### EXERCISE BRIEF
Only one portion of the data is to be written out: from the line bearing "ATOM 37 C CA" through the line bearing "ATOM 48 C CA". Write it exactly as it appears.

### EXTRACTED MATERIAL
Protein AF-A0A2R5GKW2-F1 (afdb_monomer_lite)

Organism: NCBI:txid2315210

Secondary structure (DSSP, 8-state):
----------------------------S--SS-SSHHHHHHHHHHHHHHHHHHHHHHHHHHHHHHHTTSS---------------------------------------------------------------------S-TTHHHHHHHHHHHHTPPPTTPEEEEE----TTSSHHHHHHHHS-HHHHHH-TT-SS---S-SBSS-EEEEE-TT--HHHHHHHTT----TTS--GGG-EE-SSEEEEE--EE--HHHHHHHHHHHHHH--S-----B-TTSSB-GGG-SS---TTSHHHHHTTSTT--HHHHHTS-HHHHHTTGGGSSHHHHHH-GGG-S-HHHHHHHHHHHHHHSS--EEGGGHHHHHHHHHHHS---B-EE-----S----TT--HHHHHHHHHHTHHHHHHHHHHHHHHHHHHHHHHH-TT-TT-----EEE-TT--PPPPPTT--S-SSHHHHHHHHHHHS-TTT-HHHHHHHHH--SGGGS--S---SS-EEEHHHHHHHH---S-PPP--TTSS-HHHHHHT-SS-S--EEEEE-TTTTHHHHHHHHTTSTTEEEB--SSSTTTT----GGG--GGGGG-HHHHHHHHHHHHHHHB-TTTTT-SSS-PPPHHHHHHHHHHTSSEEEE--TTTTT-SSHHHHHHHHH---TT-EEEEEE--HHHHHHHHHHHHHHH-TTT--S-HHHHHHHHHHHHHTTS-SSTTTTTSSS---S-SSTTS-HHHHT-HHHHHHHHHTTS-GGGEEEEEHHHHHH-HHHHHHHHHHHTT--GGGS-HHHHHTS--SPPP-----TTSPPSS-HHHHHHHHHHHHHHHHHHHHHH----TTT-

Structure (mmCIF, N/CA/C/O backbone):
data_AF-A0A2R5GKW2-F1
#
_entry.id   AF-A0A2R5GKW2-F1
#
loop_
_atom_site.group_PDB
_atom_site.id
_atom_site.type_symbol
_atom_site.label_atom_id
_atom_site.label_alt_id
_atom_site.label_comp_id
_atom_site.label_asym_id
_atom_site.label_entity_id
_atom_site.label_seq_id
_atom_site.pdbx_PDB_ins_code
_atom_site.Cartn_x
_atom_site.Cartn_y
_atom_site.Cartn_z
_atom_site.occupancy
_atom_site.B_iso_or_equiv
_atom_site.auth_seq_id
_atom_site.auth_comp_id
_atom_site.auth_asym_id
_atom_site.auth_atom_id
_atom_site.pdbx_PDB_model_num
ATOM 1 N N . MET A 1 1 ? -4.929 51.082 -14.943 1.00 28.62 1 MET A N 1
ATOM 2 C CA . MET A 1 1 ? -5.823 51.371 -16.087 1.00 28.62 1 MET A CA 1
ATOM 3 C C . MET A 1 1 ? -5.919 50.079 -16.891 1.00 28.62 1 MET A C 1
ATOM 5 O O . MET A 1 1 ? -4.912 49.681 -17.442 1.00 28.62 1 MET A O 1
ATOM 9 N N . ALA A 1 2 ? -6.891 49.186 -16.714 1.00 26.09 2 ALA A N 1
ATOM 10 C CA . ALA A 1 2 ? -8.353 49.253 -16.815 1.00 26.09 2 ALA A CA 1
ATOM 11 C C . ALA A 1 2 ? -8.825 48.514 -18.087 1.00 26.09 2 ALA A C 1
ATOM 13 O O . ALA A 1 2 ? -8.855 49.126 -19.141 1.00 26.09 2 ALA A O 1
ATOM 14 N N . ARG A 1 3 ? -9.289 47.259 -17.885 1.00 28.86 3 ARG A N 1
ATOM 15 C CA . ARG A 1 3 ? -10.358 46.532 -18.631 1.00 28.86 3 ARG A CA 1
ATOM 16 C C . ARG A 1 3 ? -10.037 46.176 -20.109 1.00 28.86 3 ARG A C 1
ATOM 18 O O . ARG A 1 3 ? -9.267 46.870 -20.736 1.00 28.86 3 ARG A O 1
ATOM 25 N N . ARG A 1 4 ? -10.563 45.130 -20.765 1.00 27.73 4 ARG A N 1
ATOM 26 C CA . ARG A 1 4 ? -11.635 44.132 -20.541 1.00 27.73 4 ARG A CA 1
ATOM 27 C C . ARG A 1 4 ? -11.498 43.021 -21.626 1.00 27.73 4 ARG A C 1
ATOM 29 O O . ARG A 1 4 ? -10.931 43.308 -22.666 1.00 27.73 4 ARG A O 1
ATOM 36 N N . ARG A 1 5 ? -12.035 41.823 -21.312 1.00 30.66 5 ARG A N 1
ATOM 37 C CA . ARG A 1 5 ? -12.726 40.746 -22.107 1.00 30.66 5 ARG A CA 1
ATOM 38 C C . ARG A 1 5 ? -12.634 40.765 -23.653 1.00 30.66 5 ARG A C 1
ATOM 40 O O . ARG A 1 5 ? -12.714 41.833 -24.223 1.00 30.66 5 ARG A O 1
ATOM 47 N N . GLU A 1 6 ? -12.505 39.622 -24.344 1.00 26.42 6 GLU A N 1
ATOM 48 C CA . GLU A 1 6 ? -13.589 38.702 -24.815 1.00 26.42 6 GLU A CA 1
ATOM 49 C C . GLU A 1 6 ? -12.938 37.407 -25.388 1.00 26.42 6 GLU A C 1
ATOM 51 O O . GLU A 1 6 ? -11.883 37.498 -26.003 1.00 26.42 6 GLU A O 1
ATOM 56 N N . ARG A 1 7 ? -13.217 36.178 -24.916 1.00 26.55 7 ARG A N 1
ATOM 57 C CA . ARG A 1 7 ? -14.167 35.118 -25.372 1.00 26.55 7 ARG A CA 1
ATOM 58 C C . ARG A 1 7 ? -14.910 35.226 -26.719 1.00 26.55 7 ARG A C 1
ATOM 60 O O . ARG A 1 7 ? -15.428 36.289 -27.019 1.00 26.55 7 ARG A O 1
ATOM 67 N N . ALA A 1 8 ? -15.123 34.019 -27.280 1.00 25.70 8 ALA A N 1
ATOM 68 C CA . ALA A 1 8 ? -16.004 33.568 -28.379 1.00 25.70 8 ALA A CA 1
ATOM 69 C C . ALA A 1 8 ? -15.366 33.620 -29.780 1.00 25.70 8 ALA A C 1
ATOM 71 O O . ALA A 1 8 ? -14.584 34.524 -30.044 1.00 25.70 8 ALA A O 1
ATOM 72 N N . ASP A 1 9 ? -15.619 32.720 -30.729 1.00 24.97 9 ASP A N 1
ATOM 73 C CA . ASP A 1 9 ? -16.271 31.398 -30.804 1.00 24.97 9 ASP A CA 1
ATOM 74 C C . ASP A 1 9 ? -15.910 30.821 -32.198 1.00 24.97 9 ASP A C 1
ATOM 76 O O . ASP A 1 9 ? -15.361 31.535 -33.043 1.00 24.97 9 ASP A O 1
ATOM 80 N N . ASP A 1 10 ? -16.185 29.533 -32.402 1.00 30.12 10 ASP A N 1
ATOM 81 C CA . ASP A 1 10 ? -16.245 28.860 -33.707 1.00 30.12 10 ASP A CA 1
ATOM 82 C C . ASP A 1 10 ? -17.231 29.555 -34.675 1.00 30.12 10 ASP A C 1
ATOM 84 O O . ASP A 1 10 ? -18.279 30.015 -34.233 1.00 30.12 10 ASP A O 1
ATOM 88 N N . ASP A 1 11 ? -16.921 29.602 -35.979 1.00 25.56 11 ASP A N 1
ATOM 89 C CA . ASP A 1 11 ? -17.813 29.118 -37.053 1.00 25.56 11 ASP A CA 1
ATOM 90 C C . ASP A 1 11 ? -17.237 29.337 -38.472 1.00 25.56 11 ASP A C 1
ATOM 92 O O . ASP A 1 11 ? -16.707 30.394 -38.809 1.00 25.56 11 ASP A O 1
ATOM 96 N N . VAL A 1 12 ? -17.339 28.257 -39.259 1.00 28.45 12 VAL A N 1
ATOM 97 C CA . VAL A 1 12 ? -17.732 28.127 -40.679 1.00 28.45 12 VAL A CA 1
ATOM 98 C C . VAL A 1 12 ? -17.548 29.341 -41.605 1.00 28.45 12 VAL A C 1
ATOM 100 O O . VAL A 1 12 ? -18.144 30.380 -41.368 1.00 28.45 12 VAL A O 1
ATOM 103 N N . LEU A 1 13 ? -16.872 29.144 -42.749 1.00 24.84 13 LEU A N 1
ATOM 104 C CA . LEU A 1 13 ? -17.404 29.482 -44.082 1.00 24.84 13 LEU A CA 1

### TASK RESULT
ATOM 37 C CA . ARG A 1 5 ? -12.726 40.746 -22.107 1.00 30.66 5 ARG A CA 1
ATOM 38 C C . ARG A 1 5 ? -12.634 40.765 -23.653 1.00 30.66 5 ARG A C 1
ATOM 40 O O . ARG A 1 5 ? -12.714 41.833 -24.223 1.00 30.66 5 ARG A O 1
ATOM 47 N N . GLU A 1 6 ? -12.505 39.622 -24.344 1.00 26.42 6 GLU A N 1
ATOM 48 C CA . GLU A 1 6 ? -13.589 38.702 -24.815 1.00 26.42 6 GLU A CA 1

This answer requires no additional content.